Problem to work on:
Although the data below holds other lines too, output only those from the line with "ATOM 86 N N" up to and including the line with "ATOM 96 C C", exactly as they appear.
----- Data records -----
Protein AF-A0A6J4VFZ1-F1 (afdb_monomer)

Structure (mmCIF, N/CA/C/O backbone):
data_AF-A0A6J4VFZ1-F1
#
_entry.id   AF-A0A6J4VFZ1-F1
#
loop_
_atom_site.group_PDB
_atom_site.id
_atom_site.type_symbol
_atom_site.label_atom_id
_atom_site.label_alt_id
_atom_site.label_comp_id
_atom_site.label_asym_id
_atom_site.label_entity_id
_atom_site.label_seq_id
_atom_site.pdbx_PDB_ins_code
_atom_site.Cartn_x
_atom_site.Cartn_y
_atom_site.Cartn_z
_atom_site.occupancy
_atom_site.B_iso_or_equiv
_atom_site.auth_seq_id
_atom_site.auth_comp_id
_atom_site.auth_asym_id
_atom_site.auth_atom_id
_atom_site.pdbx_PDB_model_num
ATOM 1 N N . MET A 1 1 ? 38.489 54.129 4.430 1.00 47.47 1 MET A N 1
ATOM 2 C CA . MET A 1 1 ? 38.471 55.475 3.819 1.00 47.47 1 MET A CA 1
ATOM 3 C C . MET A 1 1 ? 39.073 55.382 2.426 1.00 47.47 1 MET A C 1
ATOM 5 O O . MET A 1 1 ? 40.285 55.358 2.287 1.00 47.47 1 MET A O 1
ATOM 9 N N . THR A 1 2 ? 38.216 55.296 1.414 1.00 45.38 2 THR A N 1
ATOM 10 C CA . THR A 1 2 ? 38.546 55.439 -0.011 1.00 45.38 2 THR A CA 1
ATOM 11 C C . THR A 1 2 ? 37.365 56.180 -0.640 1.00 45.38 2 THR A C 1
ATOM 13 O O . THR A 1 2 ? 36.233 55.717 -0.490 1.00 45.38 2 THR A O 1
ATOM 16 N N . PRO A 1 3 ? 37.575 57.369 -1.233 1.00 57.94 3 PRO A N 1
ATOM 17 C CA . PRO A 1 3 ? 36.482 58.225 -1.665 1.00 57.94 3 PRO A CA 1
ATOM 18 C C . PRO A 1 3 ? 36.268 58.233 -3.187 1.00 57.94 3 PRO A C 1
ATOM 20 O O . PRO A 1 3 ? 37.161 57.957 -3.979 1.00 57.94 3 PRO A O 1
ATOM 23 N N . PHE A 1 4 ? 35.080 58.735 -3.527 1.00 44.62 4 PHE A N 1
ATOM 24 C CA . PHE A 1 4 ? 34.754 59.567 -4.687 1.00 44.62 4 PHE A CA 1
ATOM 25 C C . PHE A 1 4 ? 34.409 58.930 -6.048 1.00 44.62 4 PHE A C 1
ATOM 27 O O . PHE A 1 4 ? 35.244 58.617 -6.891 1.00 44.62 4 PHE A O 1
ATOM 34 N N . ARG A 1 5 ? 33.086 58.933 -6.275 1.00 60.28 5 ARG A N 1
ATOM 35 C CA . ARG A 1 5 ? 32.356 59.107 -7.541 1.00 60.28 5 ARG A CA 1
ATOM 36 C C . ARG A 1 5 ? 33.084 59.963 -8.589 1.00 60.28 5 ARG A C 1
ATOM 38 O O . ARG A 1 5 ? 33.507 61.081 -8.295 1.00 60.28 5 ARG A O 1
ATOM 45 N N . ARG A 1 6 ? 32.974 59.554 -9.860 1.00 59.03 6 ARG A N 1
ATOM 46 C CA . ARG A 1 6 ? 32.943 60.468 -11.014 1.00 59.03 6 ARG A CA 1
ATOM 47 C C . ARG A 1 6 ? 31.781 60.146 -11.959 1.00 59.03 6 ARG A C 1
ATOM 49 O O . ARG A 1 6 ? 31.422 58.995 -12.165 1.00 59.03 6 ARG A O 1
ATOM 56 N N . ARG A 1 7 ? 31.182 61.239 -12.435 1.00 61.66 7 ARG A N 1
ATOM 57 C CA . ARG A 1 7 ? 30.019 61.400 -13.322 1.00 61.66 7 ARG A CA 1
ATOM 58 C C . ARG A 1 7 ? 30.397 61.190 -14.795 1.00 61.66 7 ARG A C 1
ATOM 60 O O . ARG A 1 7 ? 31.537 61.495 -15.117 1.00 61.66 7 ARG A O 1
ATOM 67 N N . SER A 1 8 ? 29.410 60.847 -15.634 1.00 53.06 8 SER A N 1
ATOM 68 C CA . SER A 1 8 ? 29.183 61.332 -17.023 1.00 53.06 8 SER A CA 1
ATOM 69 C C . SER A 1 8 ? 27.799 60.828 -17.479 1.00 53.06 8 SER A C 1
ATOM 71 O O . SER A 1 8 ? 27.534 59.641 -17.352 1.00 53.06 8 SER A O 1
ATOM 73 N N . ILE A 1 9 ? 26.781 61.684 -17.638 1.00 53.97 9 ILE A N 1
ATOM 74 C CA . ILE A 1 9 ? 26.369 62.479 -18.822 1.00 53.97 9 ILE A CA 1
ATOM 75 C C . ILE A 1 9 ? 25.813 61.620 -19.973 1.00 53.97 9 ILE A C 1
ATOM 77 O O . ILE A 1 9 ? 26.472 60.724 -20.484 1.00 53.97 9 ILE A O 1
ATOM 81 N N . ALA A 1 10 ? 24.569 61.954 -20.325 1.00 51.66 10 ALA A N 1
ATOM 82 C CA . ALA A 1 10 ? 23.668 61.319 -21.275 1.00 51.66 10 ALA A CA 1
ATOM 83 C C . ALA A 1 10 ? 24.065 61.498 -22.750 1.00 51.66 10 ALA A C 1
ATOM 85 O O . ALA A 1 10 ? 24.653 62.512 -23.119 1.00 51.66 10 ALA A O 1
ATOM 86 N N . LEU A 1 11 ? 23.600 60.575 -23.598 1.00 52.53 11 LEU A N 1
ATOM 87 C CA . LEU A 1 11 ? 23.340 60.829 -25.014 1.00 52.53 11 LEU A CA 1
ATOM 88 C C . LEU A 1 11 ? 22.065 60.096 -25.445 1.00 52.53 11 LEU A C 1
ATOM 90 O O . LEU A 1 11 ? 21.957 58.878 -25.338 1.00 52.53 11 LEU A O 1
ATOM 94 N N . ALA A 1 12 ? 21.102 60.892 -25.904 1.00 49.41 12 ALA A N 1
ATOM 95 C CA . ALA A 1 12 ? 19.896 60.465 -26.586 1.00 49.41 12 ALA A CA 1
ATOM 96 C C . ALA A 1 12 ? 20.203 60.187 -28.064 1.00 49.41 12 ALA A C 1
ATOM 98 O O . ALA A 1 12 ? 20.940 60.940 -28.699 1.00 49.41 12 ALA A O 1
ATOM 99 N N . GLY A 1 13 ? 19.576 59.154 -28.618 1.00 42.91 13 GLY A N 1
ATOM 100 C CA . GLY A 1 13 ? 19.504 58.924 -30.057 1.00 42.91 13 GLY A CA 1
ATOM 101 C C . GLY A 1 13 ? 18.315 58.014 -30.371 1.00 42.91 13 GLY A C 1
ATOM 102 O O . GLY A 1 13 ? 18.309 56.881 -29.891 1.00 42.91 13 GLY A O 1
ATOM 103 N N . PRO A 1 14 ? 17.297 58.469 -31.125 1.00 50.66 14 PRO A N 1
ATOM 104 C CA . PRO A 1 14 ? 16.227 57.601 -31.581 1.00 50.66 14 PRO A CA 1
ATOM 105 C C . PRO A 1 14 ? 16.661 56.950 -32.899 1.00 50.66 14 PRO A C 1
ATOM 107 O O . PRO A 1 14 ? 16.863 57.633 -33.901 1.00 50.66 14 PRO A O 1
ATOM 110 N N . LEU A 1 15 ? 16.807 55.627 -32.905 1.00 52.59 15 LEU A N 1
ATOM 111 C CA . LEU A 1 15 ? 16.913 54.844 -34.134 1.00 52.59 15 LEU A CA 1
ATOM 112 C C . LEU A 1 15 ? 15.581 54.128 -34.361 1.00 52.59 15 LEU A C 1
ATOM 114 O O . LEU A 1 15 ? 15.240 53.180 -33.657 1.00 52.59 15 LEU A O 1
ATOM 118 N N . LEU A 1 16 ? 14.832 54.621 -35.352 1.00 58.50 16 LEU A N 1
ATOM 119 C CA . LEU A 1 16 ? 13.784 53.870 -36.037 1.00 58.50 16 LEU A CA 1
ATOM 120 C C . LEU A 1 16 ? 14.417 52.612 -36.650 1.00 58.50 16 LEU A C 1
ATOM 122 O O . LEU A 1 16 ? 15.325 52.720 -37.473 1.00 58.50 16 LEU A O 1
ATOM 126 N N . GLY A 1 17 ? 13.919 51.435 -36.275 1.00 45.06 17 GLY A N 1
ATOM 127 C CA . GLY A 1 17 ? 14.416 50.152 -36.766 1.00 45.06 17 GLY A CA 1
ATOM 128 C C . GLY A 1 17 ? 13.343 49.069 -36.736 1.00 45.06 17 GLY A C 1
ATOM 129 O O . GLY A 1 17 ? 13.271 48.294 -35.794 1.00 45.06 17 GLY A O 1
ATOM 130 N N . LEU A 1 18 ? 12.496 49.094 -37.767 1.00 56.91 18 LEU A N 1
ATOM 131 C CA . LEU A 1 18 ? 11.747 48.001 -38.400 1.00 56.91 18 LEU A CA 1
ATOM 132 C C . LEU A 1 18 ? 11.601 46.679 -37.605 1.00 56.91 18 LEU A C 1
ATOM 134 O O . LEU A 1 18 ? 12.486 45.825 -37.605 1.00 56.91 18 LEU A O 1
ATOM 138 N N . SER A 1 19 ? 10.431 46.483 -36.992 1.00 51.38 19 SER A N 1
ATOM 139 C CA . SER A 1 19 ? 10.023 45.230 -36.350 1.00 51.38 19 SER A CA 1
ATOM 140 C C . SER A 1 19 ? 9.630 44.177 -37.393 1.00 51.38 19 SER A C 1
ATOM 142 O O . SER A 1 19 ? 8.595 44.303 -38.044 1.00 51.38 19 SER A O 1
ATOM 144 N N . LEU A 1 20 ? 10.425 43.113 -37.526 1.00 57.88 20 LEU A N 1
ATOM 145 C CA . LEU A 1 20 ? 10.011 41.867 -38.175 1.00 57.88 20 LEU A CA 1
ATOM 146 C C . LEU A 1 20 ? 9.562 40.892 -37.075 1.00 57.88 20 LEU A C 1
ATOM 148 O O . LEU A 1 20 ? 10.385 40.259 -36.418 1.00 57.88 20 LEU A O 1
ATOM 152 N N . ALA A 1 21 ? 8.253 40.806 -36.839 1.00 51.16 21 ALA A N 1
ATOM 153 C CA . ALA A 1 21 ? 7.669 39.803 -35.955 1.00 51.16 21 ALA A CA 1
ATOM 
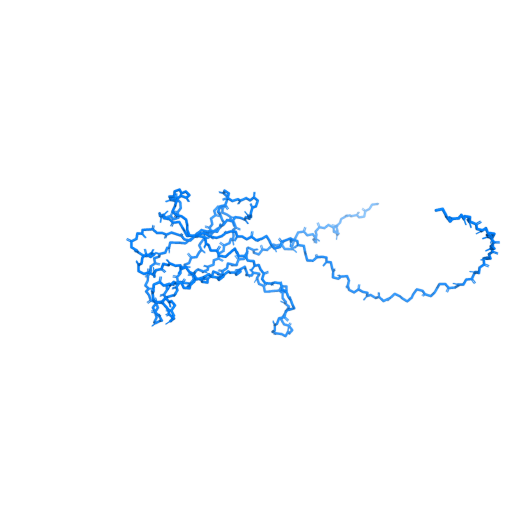154 C C . ALA A 1 21 ? 7.593 38.463 -36.704 1.00 51.16 21 ALA A C 1
ATOM 156 O O . ALA A 1 21 ? 6.625 38.178 -37.405 1.00 51.16 21 ALA A O 1
ATOM 157 N N . ALA A 1 22 ? 8.637 37.642 -36.584 1.00 57.19 22 ALA A N 1
ATOM 158 C CA . ALA A 1 22 ? 8.549 36.230 -36.926 1.00 57.19 22 ALA A CA 1
ATOM 159 C C . ALA A 1 22 ? 7.745 35.530 -35.820 1.00 57.19 22 ALA A C 1
ATOM 161 O O . ALA A 1 22 ? 8.266 35.247 -34.742 1.00 57.19 22 ALA A O 1
ATOM 162 N N . GLY A 1 23 ? 6.454 35.308 -36.075 1.00 48.94 23 GLY A N 1
ATOM 163 C CA . GLY A 1 23 ? 5.574 34.512 -35.225 1.00 48.94 23 GLY A CA 1
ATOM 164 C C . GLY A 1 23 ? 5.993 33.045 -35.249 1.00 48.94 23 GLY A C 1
-----
Answer to this exercise:
ATOM 86 N N . LEU A 1 11 ? 23.600 60.575 -23.598 1.00 52.53 11 LEU A N 1
ATOM 87 C CA . LEU A 1 11 ? 23.340 60.829 -25.014 1.00 52.53 11 LEU A CA 1
ATOM 88 C C . LEU A 1 11 ? 22.065 60.096 -25.445 1.00 52.53 11 LEU A C 1
ATOM 90 O O . LEU A 1 11 ? 21.957 58.878 -25.338 1.00 52.53 11 LEU A O 1
ATOM 94 N N . ALA A 1 12 ? 21.102 60.892 -25.904 1.00 49.41 12 ALA A N 1
ATOM 95 C CA . ALA A 1 12 ? 19.896 60.465 -26.586 1.00 49.41 12 ALA A CA 1
ATOM 96 C C . ALA A 1 12 ? 20.203 60.187 -28.064 1.00 49.41 12 ALA A C 1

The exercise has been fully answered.